Extracted records ::

════════════════

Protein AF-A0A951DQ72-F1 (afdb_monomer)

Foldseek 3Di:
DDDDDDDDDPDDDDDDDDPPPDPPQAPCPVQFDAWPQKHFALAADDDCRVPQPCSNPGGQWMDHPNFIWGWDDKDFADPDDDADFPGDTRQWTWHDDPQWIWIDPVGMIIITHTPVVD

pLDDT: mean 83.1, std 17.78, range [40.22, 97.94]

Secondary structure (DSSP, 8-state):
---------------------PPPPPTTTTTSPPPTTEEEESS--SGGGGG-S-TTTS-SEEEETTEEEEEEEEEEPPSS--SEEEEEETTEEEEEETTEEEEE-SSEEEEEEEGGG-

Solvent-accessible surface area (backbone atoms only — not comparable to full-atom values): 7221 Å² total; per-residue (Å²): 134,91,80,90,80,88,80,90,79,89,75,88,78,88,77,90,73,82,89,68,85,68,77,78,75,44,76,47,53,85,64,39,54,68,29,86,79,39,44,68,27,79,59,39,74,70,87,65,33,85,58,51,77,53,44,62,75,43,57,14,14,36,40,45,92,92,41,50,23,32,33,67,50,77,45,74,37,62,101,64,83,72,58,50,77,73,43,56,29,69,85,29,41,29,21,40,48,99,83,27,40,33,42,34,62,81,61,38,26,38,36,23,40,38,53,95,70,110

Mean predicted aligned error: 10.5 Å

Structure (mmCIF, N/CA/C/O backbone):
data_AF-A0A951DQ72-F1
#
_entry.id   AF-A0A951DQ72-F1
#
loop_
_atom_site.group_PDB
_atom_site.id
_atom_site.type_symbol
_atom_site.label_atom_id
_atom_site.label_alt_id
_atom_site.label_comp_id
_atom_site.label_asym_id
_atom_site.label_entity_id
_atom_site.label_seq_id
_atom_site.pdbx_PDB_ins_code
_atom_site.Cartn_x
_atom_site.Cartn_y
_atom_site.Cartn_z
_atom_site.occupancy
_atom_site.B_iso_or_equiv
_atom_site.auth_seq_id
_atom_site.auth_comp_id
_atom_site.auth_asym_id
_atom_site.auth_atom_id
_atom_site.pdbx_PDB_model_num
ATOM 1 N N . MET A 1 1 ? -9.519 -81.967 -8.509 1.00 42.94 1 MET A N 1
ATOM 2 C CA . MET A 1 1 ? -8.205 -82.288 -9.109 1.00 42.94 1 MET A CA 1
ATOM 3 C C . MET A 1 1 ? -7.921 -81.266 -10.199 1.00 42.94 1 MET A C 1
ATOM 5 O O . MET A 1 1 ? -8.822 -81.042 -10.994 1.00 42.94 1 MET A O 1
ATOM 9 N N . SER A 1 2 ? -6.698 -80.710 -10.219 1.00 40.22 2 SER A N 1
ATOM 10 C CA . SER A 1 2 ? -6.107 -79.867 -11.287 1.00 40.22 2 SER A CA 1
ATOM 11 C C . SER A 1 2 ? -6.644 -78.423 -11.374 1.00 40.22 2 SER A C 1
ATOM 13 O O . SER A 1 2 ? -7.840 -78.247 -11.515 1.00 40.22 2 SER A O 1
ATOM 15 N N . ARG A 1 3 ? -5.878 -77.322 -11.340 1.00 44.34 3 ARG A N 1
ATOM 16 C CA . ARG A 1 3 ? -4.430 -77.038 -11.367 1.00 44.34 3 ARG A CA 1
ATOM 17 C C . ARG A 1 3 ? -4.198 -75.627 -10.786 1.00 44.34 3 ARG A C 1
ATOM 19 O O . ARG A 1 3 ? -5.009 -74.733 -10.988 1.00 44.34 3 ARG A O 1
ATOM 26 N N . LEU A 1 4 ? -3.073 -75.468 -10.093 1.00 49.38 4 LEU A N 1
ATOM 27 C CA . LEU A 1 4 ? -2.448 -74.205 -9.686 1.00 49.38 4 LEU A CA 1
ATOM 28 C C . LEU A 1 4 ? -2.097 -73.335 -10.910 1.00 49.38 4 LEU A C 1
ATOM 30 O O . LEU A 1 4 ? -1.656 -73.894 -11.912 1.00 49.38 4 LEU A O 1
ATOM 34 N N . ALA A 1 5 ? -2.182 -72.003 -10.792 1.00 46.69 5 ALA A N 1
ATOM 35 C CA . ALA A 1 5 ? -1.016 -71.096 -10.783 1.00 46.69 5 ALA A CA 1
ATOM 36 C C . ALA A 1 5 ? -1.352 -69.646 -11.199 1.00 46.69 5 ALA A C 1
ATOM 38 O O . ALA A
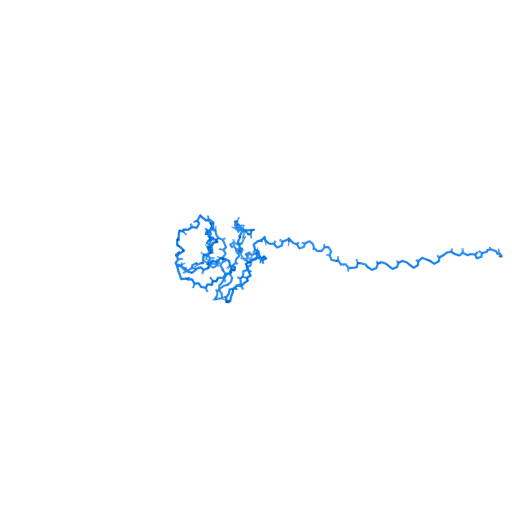 1 5 ? -2.049 -69.426 -12.181 1.00 46.69 5 ALA A O 1
ATOM 39 N N . ALA A 1 6 ? -0.682 -68.719 -10.497 1.00 46.59 6 ALA A N 1
ATOM 40 C CA . ALA A 1 6 ? -0.321 -67.344 -10.873 1.00 46.59 6 ALA A CA 1
ATOM 41 C C . ALA A 1 6 ? -1.470 -66.310 -10.975 1.00 46.59 6 ALA A C 1
ATOM 43 O O . ALA A 1 6 ? -2.549 -66.600 -11.457 1.00 46.59 6 ALA A O 1
ATOM 44 N N . ALA A 1 7 ? -1.335 -65.060 -10.536 1.00 47.00 7 ALA A N 1
ATOM 45 C CA . ALA A 1 7 ? -0.145 -64.270 -10.260 1.00 47.00 7 ALA A CA 1
ATOM 46 C C . ALA A 1 7 ? -0.443 -63.243 -9.154 1.00 47.00 7 ALA A C 1
ATOM 48 O O . ALA A 1 7 ? -1.519 -62.650 -9.107 1.00 47.00 7 ALA A O 1
ATOM 49 N N . ALA A 1 8 ? 0.534 -63.026 -8.276 1.00 52.50 8 ALA A N 1
ATOM 50 C CA . ALA A 1 8 ? 0.543 -61.913 -7.343 1.00 52.50 8 ALA A CA 1
ATOM 51 C C . ALA A 1 8 ? 0.726 -60.597 -8.116 1.00 52.50 8 ALA A C 1
ATOM 53 O O . ALA A 1 8 ? 1.748 -60.405 -8.770 1.00 52.50 8 ALA A O 1
ATOM 54 N N . LEU A 1 9 ? -0.240 -59.686 -8.012 1.00 52.50 9 LEU A N 1
ATOM 55 C CA . LEU A 1 9 ? -0.083 -58.282 -8.391 1.00 52.50 9 LEU A CA 1
ATOM 56 C C . LEU A 1 9 ? -0.302 -57.429 -7.141 1.00 52.50 9 LEU A C 1
ATOM 58 O O . LEU A 1 9 ? -1.373 -56.880 -6.897 1.00 52.50 9 LEU A O 1
ATOM 62 N N . LEU A 1 10 ? 0.749 -57.358 -6.323 1.00 49.00 10 LEU A N 1
ATOM 63 C CA . LEU A 1 10 ? 0.954 -56.253 -5.397 1.00 49.00 10 LEU A CA 1
ATOM 64 C C . LEU A 1 10 ? 1.287 -55.018 -6.236 1.00 49.00 10 LEU A C 1
ATOM 66 O O . LEU A 1 10 ? 2.428 -54.842 -6.652 1.00 49.00 10 LEU A O 1
ATOM 70 N N . THR A 1 11 ? 0.300 -54.156 -6.459 1.00 54.03 11 THR A N 1
ATOM 71 C CA . THR A 1 11 ? 0.568 -52.784 -6.900 1.00 54.03 11 THR A CA 1
ATOM 72 C C . THR A 1 11 ? -0.002 -51.848 -5.853 1.00 54.03 11 THR A C 1
ATOM 74 O O . THR A 1 11 ? -1.165 -51.457 -5.887 1.00 54.03 11 THR A O 1
ATOM 77 N N . ALA A 1 12 ? 0.837 -51.550 -4.864 1.00 54.34 12 ALA A N 1
ATOM 78 C CA . ALA A 1 12 ? 0.655 -50.398 -4.009 1.00 54.34 12 ALA A CA 1
ATOM 79 C C . ALA A 1 12 ? 0.926 -49.145 -4.848 1.00 54.34 12 ALA A C 1
ATOM 81 O O . ALA A 1 12 ? 2.048 -48.934 -5.299 1.00 54.34 12 ALA A O 1
ATOM 82 N N . LEU A 1 13 ? -0.092 -48.310 -5.030 1.00 54.56 13 LEU A N 1
ATOM 83 C CA . LEU A 1 13 ? 0.082 -46.903 -5.375 1.00 54.56 13 LEU A CA 1
ATOM 84 C C . LEU A 1 13 ? -0.714 -46.090 -4.358 1.00 54.56 13 LEU A C 1
ATOM 86 O O . LEU A 1 13 ? -1.879 -45.751 -4.547 1.00 54.56 13 LEU A O 1
ATOM 90 N N . LEU A 1 14 
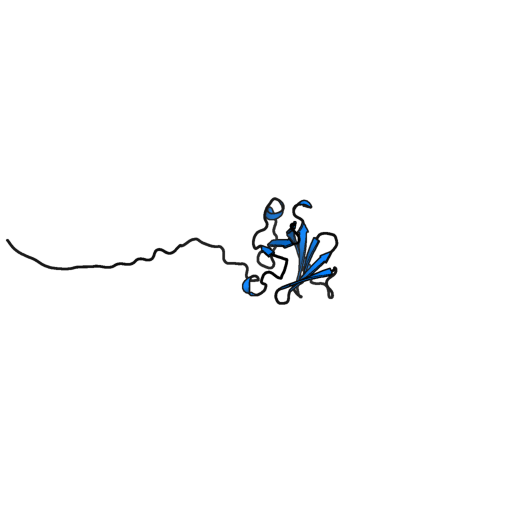? -0.049 -45.826 -3.234 1.00 52.72 14 LEU A N 1
ATOM 91 C CA . LEU A 1 14 ? -0.347 -44.672 -2.404 1.00 52.72 14 LEU A CA 1
ATOM 92 C C . LEU A 1 14 ? 0.027 -43.417 -3.198 1.00 52.72 14 LEU A C 1
ATOM 94 O O . LEU A 1 14 ? 1.203 -43.163 -3.437 1.00 52.72 14 LEU A O 1
ATOM 98 N N . ALA A 1 15 ? -0.973 -42.618 -3.547 1.00 52.84 15 ALA A N 1
ATOM 99 C CA . ALA A 1 15 ? -0.816 -41.184 -3.745 1.00 52.84 15 ALA A CA 1
ATOM 100 C C . ALA A 1 15 ? -2.050 -40.489 -3.161 1.00 52.84 15 ALA A C 1
ATOM 102 O O . ALA A 1 15 ? -2.952 -40.040 -3.861 1.00 52.84 15 ALA A O 1
ATOM 103 N N . ALA A 1 16 ? -2.094 -40.446 -1.831 1.00 56.62 16 ALA A N 1
ATOM 104 C CA . ALA A 1 16 ? -2.807 -39.398 -1.129 1.00 56.62 16 ALA A CA 1
ATOM 105 C C . ALA A 1 16 ? -1.984 -38.112 -1.281 1.00 56.62 16 ALA A C 1
ATOM 107 O O . ALA A 1 16 ? -0.916 -38.011 -0.689 1.00 56.62 16 ALA A O 1
ATOM 108 N N . ALA A 1 17 ? -2.459 -37.155 -2.078 1.00 49.41 17 ALA A N 1
ATOM 109 C CA . ALA A 1 17 ? -2.078 -35.748 -1.958 1.00 49.41 17 ALA A CA 1
ATOM 110 C C . ALA A 1 17 ? -3.063 -34.859 -2.735 1.00 49.41 17 ALA A C 1
ATOM 112 O O . ALA A 1 17 ? -2.911 -34.607 -3.923 1.00 49.41 17 ALA A O 1
ATOM 113 N N . CYS A 1 18 ? -4.098 -34.418 -2.021 1.00 52.59 18 CYS A N 1
ATOM 114 C CA . CYS A 1 18 ? -4.557 -33.031 -1.992 1.00 52.59 18 CYS A CA 1
ATOM 115 C C . CYS A 1 18 ? -4.607 -32.273 -3.336 1.00 52.59 18 CYS A C 1
ATOM 117 O O . CYS A 1 18 ? -3.840 -31.348 -3.576 1.00 52
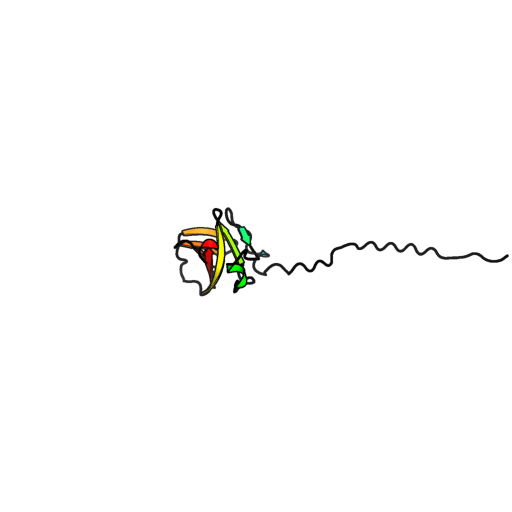.59 18 CYS A O 1
ATOM 119 N N . GLY A 1 19 ? -5.591 -32.587 -4.178 1.00 43.12 19 GLY A N 1
ATOM 120 C CA . GLY A 1 19 ? -6.080 -31.660 -5.205 1.00 43.12 19 GLY A CA 1
ATOM 121 C C . GLY A 1 19 ? -6.977 -30.581 -4.592 1.00 43.12 19 GLY A C 1
ATOM 122 O O . GLY A 1 19 ? -8.102 -30.387 -5.040 1.00 43.12 19 GLY A O 1
ATOM 123 N N . GLY A 1 20 ? -6.531 -29.941 -3.509 1.00 42.84 20 GLY A N 1
ATOM 124 C CA . GLY A 1 20 ? -7.137 -28.705 -3.039 1.00 42.84 20 GLY A CA 1
ATOM 125 C C . GLY A 1 20 ? -6.656 -27.613 -3.976 1.00 42.84 20 GLY A C 1
ATOM 126 O O . GLY A 1 20 ? -5.478 -27.270 -3.943 1.00 42.84 20 GLY A O 1
ATOM 127 N N . GLY A 1 21 ? -7.532 -27.129 -4.853 1.00 43.88 21 GLY A N 1
ATOM 128 C CA . GLY A 1 21 ? -7.253 -25.980 -5.706 1.00 43.88 21 GLY A CA 1
ATOM 129 C C . GLY A 1 21 ? -7.040 -24.737 -4.849 1.00 43.88 21 GLY A C 1
ATOM 130 O O . GLY A 1 21 ? -7.961 -23.949 -4.665 1.00 43.88 21 GLY A O 1
ATOM 131 N N . GLY A 1 22 ? -5.843 -24.587 -4.284 1.00 55.22 22 GLY A N 1
ATOM 132 C CA . GLY A 1 22 ? -5.372 -23.310 -3.783 1.00 55.22 22 GLY A CA 1
ATOM 133 C C . GLY A 1 22 ? -5.252 -22.393 -4.987 1.00 55.22 22 GLY A C 1
ATOM 134 O O . GLY A 1 22 ? -4.573 -22.742 -5.956 1.00 55.22 22 GLY A O 1
ATOM 135 N N . ALA A 1 23 ? -5.960 -21.264 -4.961 1.00 66.19 23 ALA A N 1
ATOM 136 C CA . ALA A 1 23 ? -5.717 -20.207 -5.926 1.00 66.19 23 ALA A CA 1
ATOM 137 C C . ALA A 1 23 ? -4.208 -19.926 -5.950 1.00 66.19 23 ALA A C 1
ATOM 139 O O . ALA A 1 23 ? -3.560 -19.918 -4.901 1.00 66.19 23 ALA A O 1
ATOM 140 N N . ALA A 1 24 ? -3.641 -19.776 -7.147 1.00 77.88 24 ALA A N 1
ATOM 141 C CA . ALA A 1 24 ? -2.245 -19.389 -7.256 1.00 77.88 24 ALA A CA 1
ATOM 142 C C . ALA A 1 24 ? -2.054 -18.060 -6.515 1.00 77.88 24 ALA A C 1
ATOM 144 O O . ALA A 1 24 ? -2.876 -17.156 -6.668 1.00 77.88 24 ALA A O 1
ATOM 145 N N . ALA A 1 25 ? -0.992 -17.963 -5.713 1.00 82.62 25 ALA A N 1
ATOM 146 C CA . ALA A 1 25 ? -0.660 -16.717 -5.038 1.00 82.62 25 ALA A CA 1
ATOM 147 C C . ALA A 1 25 ? -0.479 -15.589 -6.077 1.00 82.62 25 ALA A C 1
ATOM 149 O O . ALA A 1 25 ? 0.014 -15.859 -7.184 1.00 82.62 25 ALA A O 1
ATOM 150 N N . PRO A 1 26 ? -0.834 -14.336 -5.745 1.00 89.81 26 PRO A N 1
ATOM 151 C CA . PRO A 1 26 ? -0.614 -13.191 -6.617 1.00 89.81 26 PRO A CA 1
ATOM 152 C C . PRO A 1 26 ? 0.844 -13.079 -7.074 1.00 89.81 26 PRO A C 1
ATOM 154 O O . PRO A 1 26 ? 1.779 -13.330 -6.309 1.00 89.81 26 PRO A O 1
ATOM 157 N N . SER A 1 27 ? 1.054 -12.643 -8.317 1.00 89.81 27 SER A N 1
ATOM 158 C CA . SER A 1 27 ? 2.384 -12.605 -8.948 1.00 89.81 27 SER A CA 1
ATOM 159 C C . SER A 1 27 ? 3.395 -11.723 -8.206 1.00 89.81 27 SER A C 1
ATOM 161 O O . SER A 1 27 ? 4.593 -12.004 -8.233 1.00 89.81 27 SER A O 1
ATOM 163 N N . TRP A 1 28 ? 2.926 -10.690 -7.501 1.00 93.38 28 TRP A N 1
ATOM 164 C CA . TRP A 1 28 ? 3.772 -9.793 -6.716 1.00 93.38 28 TRP A CA 1
ATOM 165 C C . TRP A 1 28 ? 4.314 -10.430 -5.430 1.00 93.38 28 TRP A C 1
ATOM 167 O O . TRP A 1 28 ? 5.364 -9.997 -4.948 1.00 93.38 28 TRP A O 1
ATOM 177 N N . ARG A 1 29 ? 3.636 -11.441 -4.865 1.00 94.25 29 ARG A N 1
ATOM 178 C CA . ARG A 1 29 ? 3.923 -11.960 -3.514 1.00 94.25 29 ARG A CA 1
ATOM 179 C C . ARG A 1 29 ? 5.337 -12.513 -3.386 1.00 94.25 29 ARG A C 1
ATOM 181 O O . ARG A 1 29 ? 5.976 -12.346 -2.352 1.00 94.25 29 ARG A O 1
ATOM 188 N N . ALA A 1 30 ? 5.839 -13.148 -4.443 1.00 93.00 30 ALA A N 1
ATOM 189 C CA . ALA A 1 30 ? 7.155 -13.777 -4.434 1.00 93.00 30 ALA A CA 1
ATOM 190 C C . ALA A 1 30 ? 8.313 -12.770 -4.293 1.00 93.00 30 ALA A C 1
ATOM 192 O O . ALA A 1 30 ? 9.347 -13.118 -3.726 1.00 93.00 30 ALA A O 1
ATOM 193 N N . SER A 1 31 ? 8.156 -11.540 -4.794 1.00 94.56 31 SER A N 1
ATOM 194 C CA . SER A 1 31 ? 9.208 -10.512 -4.769 1.00 94.56 31 SER A CA 1
ATOM 195 C C . SER A 1 31 ? 8.989 -9.410 -3.727 1.00 94.56 31 SER A C 1
ATOM 197 O O . SER A 1 31 ? 9.903 -8.619 -3.499 1.00 94.56 31 SER A O 1
ATOM 199 N N . HIS A 1 32 ? 7.826 -9.372 -3.068 1.00 96.69 32 HIS A N 1
ATOM 200 C CA . HIS A 1 32 ? 7.474 -8.351 -2.076 1.00 96.69 32 HIS A CA 1
ATOM 201 C C . HIS A 1 32 ? 6.951 -9.013 -0.786 1.00 96.69 32 HIS A C 1
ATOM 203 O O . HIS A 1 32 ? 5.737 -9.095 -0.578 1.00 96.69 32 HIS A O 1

════════════════

EXERCISE AIM :: The total, and nothing more: how many lines in the entries contain "backbone"?

RESPONSE FOR THIS EXERCISE :: 2